What you have to do: Using the listing below, retype exactly the lines starting at the one with "ATOM 19 N N" and ending at the one with "ATOM 28 C C", and include both.

Records for processing:
----
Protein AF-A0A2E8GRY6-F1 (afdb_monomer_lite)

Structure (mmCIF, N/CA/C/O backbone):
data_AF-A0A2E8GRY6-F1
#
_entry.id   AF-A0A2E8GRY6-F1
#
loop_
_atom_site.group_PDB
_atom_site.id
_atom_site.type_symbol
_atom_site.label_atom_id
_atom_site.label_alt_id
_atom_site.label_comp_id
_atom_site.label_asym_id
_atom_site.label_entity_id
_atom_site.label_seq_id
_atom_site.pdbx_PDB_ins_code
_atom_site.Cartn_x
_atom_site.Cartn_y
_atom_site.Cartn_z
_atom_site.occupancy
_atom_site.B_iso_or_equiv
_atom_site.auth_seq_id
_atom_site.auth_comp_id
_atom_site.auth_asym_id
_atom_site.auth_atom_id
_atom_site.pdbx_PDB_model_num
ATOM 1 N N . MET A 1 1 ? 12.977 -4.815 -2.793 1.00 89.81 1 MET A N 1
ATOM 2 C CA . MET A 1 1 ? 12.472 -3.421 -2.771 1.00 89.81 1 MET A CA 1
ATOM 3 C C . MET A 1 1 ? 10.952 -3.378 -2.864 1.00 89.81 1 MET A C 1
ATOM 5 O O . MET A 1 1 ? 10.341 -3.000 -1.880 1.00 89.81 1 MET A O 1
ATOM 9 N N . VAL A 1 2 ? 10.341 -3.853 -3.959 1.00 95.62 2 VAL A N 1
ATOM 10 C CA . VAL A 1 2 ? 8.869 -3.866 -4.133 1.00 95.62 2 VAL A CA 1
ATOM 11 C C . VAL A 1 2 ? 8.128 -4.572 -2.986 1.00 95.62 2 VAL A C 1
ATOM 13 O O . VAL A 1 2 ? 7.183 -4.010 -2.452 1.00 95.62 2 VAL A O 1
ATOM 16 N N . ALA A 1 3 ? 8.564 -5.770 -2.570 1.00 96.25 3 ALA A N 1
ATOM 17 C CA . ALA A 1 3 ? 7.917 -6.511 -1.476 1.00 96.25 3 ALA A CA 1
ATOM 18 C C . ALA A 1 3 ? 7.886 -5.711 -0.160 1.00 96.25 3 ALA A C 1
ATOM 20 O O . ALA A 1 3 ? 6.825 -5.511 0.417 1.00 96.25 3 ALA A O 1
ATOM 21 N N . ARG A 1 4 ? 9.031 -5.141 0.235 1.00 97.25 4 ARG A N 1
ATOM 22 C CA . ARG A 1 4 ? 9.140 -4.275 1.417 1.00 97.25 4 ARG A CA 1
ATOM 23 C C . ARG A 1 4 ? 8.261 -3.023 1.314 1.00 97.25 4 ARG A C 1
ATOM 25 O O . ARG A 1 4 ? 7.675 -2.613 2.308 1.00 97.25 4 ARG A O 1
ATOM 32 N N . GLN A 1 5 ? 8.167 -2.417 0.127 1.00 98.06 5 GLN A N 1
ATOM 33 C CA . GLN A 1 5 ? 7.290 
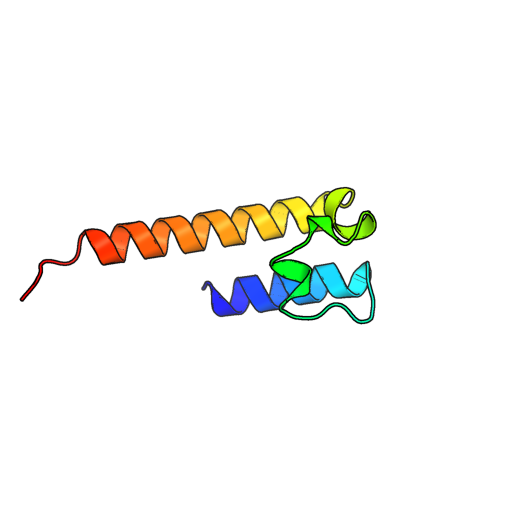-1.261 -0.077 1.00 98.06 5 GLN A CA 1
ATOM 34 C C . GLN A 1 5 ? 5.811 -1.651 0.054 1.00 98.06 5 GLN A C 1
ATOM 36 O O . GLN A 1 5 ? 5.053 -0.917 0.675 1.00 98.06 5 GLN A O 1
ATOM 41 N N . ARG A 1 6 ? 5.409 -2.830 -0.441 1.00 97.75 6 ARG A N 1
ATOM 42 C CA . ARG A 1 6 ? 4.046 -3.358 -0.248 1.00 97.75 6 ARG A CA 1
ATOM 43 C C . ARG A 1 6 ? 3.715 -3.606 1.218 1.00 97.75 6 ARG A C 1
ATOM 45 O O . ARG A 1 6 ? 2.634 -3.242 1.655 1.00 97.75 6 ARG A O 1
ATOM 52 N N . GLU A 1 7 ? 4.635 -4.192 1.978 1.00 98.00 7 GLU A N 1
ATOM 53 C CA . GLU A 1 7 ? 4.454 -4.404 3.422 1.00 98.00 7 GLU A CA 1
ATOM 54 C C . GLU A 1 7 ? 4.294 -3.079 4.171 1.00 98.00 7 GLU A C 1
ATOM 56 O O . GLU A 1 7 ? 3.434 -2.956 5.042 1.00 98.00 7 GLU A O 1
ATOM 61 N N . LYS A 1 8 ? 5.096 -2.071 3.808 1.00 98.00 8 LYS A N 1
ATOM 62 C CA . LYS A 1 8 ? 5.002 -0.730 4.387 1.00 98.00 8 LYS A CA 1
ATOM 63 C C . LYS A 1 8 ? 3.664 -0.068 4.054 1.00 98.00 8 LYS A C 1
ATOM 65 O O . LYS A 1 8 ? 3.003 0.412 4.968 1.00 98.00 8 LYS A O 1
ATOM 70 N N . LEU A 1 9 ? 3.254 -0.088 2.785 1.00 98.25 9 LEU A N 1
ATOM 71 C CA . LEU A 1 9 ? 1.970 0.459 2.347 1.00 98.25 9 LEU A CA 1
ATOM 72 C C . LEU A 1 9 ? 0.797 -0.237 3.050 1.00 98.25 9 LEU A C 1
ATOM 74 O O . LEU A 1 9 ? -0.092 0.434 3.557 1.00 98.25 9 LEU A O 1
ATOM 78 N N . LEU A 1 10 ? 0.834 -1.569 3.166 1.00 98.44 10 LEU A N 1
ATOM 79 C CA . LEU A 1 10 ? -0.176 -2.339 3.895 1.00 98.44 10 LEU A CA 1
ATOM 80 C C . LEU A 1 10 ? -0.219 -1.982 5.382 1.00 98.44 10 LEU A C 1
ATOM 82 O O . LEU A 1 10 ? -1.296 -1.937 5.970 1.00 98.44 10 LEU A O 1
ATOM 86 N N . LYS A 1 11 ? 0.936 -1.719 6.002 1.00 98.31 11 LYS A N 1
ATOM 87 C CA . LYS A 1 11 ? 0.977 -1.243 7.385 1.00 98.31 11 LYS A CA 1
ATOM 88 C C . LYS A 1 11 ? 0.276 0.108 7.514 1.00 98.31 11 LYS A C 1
----
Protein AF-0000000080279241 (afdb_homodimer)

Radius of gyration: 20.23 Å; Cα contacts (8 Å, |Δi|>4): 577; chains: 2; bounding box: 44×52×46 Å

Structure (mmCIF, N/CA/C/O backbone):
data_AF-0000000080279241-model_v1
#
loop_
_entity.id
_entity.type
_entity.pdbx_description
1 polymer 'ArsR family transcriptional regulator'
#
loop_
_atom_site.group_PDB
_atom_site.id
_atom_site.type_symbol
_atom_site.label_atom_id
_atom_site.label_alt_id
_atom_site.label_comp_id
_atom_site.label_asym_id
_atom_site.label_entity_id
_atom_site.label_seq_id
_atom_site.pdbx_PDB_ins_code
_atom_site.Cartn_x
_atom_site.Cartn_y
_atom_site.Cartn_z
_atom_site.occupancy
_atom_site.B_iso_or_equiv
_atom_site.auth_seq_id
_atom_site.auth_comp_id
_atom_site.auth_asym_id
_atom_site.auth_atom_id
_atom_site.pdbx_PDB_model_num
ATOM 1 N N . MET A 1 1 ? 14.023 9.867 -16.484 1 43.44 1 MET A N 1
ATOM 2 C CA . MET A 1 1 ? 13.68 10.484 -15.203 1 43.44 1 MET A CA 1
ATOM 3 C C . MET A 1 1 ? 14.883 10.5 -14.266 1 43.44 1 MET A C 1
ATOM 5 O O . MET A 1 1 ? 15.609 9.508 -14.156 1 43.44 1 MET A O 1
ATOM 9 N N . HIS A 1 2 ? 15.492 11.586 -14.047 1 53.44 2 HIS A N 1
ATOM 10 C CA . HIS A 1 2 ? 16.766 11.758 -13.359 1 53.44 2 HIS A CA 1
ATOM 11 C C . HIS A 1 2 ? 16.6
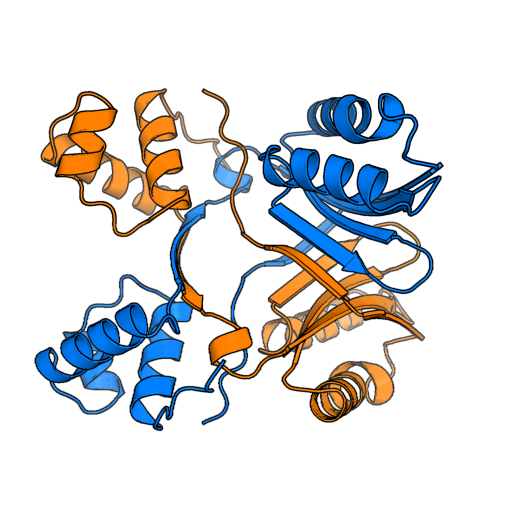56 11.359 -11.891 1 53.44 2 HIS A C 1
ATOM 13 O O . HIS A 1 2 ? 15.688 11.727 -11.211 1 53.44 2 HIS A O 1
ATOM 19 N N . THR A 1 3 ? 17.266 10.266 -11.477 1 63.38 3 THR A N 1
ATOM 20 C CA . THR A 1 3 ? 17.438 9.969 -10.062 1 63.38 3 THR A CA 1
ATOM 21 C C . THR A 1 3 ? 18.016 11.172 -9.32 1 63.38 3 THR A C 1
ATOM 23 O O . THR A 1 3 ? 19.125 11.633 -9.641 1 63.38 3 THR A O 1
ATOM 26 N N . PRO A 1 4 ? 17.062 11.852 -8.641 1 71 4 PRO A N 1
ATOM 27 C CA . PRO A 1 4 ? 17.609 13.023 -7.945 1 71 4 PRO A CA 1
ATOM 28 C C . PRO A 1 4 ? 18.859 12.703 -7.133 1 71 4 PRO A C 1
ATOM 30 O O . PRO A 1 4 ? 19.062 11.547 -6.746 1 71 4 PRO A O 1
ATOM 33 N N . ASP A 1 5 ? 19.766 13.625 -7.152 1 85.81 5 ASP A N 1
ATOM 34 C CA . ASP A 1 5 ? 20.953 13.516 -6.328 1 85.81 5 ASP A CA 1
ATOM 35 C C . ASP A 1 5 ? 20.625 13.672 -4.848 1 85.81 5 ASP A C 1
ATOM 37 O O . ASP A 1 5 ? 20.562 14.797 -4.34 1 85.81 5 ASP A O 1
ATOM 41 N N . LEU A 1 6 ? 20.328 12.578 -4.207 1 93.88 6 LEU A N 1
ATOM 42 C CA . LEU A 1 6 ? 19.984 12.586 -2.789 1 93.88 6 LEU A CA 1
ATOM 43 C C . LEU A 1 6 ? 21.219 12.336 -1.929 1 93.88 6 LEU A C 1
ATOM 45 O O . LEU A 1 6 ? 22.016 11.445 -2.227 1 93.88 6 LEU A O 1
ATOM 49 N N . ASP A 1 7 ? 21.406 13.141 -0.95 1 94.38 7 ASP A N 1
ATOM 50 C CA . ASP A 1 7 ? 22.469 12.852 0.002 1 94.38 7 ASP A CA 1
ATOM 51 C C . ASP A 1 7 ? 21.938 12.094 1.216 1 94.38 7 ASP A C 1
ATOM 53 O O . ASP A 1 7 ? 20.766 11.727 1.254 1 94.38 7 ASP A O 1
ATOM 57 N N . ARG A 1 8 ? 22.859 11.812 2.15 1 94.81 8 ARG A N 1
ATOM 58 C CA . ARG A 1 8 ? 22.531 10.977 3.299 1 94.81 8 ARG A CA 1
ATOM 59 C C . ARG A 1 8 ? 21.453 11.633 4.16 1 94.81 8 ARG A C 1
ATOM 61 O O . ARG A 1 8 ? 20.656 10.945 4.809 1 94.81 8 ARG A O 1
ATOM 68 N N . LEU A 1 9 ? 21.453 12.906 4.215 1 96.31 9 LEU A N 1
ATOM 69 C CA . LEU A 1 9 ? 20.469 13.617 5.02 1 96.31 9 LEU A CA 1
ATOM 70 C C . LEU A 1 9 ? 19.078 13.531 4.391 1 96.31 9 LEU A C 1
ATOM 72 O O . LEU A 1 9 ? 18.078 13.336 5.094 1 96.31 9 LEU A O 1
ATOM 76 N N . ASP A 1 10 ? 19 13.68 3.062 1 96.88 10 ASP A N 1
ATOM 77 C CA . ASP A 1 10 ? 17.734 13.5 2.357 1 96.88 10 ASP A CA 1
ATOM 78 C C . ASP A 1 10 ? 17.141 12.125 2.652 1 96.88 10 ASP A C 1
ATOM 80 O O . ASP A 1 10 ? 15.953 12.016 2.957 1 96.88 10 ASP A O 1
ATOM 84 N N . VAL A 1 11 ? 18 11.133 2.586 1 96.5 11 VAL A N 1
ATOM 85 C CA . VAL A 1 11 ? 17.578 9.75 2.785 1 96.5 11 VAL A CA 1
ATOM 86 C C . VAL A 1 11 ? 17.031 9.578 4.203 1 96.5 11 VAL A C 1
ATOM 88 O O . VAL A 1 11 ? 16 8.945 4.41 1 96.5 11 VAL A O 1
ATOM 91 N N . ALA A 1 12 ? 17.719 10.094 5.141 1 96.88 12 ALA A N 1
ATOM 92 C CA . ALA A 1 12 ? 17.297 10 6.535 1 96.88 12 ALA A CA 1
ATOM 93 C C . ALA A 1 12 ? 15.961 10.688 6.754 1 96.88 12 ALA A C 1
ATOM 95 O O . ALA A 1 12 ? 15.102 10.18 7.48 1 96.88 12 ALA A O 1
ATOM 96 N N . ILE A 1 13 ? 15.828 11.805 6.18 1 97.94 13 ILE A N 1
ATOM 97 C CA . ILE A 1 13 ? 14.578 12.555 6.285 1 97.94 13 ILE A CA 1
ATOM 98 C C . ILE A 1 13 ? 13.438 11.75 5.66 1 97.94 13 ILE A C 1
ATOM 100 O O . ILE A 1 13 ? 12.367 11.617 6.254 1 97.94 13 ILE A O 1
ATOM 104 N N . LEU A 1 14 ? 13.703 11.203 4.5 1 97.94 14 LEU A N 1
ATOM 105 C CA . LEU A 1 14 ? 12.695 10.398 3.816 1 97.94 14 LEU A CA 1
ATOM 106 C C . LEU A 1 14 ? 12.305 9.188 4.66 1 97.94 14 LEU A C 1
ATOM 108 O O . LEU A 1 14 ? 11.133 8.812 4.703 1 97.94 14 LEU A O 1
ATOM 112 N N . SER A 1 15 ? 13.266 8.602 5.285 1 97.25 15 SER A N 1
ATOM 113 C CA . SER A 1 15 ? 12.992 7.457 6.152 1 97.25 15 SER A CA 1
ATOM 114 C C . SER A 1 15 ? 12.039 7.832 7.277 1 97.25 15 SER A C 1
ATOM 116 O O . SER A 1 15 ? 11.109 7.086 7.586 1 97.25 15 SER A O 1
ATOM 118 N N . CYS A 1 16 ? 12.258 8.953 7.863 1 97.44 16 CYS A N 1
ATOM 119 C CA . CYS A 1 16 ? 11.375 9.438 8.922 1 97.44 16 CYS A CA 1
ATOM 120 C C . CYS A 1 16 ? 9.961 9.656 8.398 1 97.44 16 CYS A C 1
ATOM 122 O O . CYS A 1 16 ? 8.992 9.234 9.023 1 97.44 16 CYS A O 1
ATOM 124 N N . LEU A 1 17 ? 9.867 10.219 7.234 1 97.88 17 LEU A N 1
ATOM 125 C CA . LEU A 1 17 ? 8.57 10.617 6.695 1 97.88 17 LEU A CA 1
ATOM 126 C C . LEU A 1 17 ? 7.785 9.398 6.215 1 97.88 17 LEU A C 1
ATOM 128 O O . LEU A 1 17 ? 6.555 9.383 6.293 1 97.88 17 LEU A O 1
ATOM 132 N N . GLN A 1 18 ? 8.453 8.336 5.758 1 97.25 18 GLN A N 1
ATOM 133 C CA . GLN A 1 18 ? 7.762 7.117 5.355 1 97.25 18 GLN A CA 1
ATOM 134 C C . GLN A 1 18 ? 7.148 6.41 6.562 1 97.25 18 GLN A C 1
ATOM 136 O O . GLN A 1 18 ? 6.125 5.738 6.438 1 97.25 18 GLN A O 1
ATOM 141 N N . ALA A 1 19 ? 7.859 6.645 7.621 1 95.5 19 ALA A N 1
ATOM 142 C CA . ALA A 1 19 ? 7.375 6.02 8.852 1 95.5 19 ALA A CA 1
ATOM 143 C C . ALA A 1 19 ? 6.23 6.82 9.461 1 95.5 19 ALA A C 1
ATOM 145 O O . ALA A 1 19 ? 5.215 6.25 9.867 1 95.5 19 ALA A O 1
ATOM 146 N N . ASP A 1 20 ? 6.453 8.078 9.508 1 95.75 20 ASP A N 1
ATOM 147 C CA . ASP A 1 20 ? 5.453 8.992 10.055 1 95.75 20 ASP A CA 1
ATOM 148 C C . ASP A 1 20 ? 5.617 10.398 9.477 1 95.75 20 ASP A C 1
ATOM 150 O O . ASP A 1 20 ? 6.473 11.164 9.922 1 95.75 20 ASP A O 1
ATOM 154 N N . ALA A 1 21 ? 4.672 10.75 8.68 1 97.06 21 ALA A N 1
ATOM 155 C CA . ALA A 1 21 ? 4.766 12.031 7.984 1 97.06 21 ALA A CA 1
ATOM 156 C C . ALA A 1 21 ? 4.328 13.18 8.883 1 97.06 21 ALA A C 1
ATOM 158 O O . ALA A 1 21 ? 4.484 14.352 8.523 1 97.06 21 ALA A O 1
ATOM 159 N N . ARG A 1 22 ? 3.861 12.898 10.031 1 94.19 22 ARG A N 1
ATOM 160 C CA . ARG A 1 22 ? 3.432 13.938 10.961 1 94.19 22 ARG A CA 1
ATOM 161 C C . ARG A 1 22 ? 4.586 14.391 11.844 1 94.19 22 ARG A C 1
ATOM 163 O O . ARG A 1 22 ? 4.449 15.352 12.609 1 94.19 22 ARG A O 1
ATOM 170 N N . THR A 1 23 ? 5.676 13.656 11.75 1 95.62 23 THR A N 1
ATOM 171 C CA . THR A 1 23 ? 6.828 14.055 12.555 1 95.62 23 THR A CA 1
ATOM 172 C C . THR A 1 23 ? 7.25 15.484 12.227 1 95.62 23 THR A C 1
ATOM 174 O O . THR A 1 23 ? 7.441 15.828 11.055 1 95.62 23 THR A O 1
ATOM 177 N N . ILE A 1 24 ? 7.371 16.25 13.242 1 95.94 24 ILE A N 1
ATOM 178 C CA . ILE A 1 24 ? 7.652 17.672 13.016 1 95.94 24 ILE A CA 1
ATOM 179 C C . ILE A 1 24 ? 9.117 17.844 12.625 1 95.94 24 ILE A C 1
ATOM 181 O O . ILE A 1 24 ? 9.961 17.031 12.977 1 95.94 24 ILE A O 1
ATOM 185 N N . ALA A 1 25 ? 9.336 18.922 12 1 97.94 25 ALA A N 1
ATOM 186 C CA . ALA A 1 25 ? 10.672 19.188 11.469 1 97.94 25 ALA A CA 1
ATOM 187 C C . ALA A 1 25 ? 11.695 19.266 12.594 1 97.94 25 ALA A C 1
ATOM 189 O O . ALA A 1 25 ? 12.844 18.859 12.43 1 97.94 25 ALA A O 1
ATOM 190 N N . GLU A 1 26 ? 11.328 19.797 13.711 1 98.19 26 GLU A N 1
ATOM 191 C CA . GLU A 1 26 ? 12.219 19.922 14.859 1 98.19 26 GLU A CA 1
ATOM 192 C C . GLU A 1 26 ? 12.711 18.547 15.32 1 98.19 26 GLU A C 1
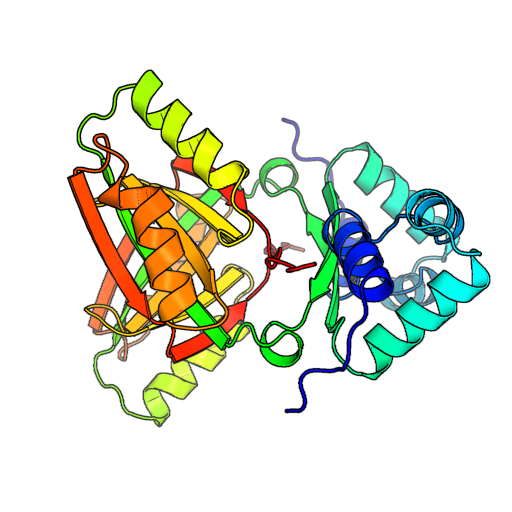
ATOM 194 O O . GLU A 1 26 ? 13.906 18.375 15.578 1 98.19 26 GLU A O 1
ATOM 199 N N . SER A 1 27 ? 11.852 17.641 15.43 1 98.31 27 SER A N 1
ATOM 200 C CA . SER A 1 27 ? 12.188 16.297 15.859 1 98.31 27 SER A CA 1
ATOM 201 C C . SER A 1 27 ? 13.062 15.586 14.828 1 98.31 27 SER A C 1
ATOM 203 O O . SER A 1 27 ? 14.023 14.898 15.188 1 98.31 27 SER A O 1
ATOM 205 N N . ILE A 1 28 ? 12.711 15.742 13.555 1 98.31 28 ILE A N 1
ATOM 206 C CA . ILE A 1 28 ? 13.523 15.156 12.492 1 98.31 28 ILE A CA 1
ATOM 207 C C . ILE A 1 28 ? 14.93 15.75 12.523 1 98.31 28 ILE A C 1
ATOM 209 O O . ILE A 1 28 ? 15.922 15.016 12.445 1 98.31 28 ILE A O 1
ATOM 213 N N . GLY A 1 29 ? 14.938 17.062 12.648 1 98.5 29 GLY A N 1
----
Response area:
ATOM 19 N N . THR A 1 3 ? 17.266 10.266 -11.477 1 63.38 3 THR A N 1
ATOM 20 C CA . THR A 1 3 ? 17.438 9.969 -10.062 1 63.38 3 THR A CA 1
ATOM 21 C C . THR A 1 3 ? 18.016 11.172 -9.32 1 63.38 3 THR A C 1
ATOM 23 O O . THR A 1 3 ? 19.125 11.633 -9.641 1 63.38 3 THR A O 1
ATOM 26 N N . PRO A 1 4 ? 17.062 11.852 -8.641 1 71 4 PRO A N 1
ATOM 27 C CA . PRO A 1 4 ? 17.609 13.023 -7.945 1 71 4 PRO A CA 1
ATOM 28 C C . PRO A 1 4 ? 18.859 12.703 -7.133 1 71 4 PRO A C 1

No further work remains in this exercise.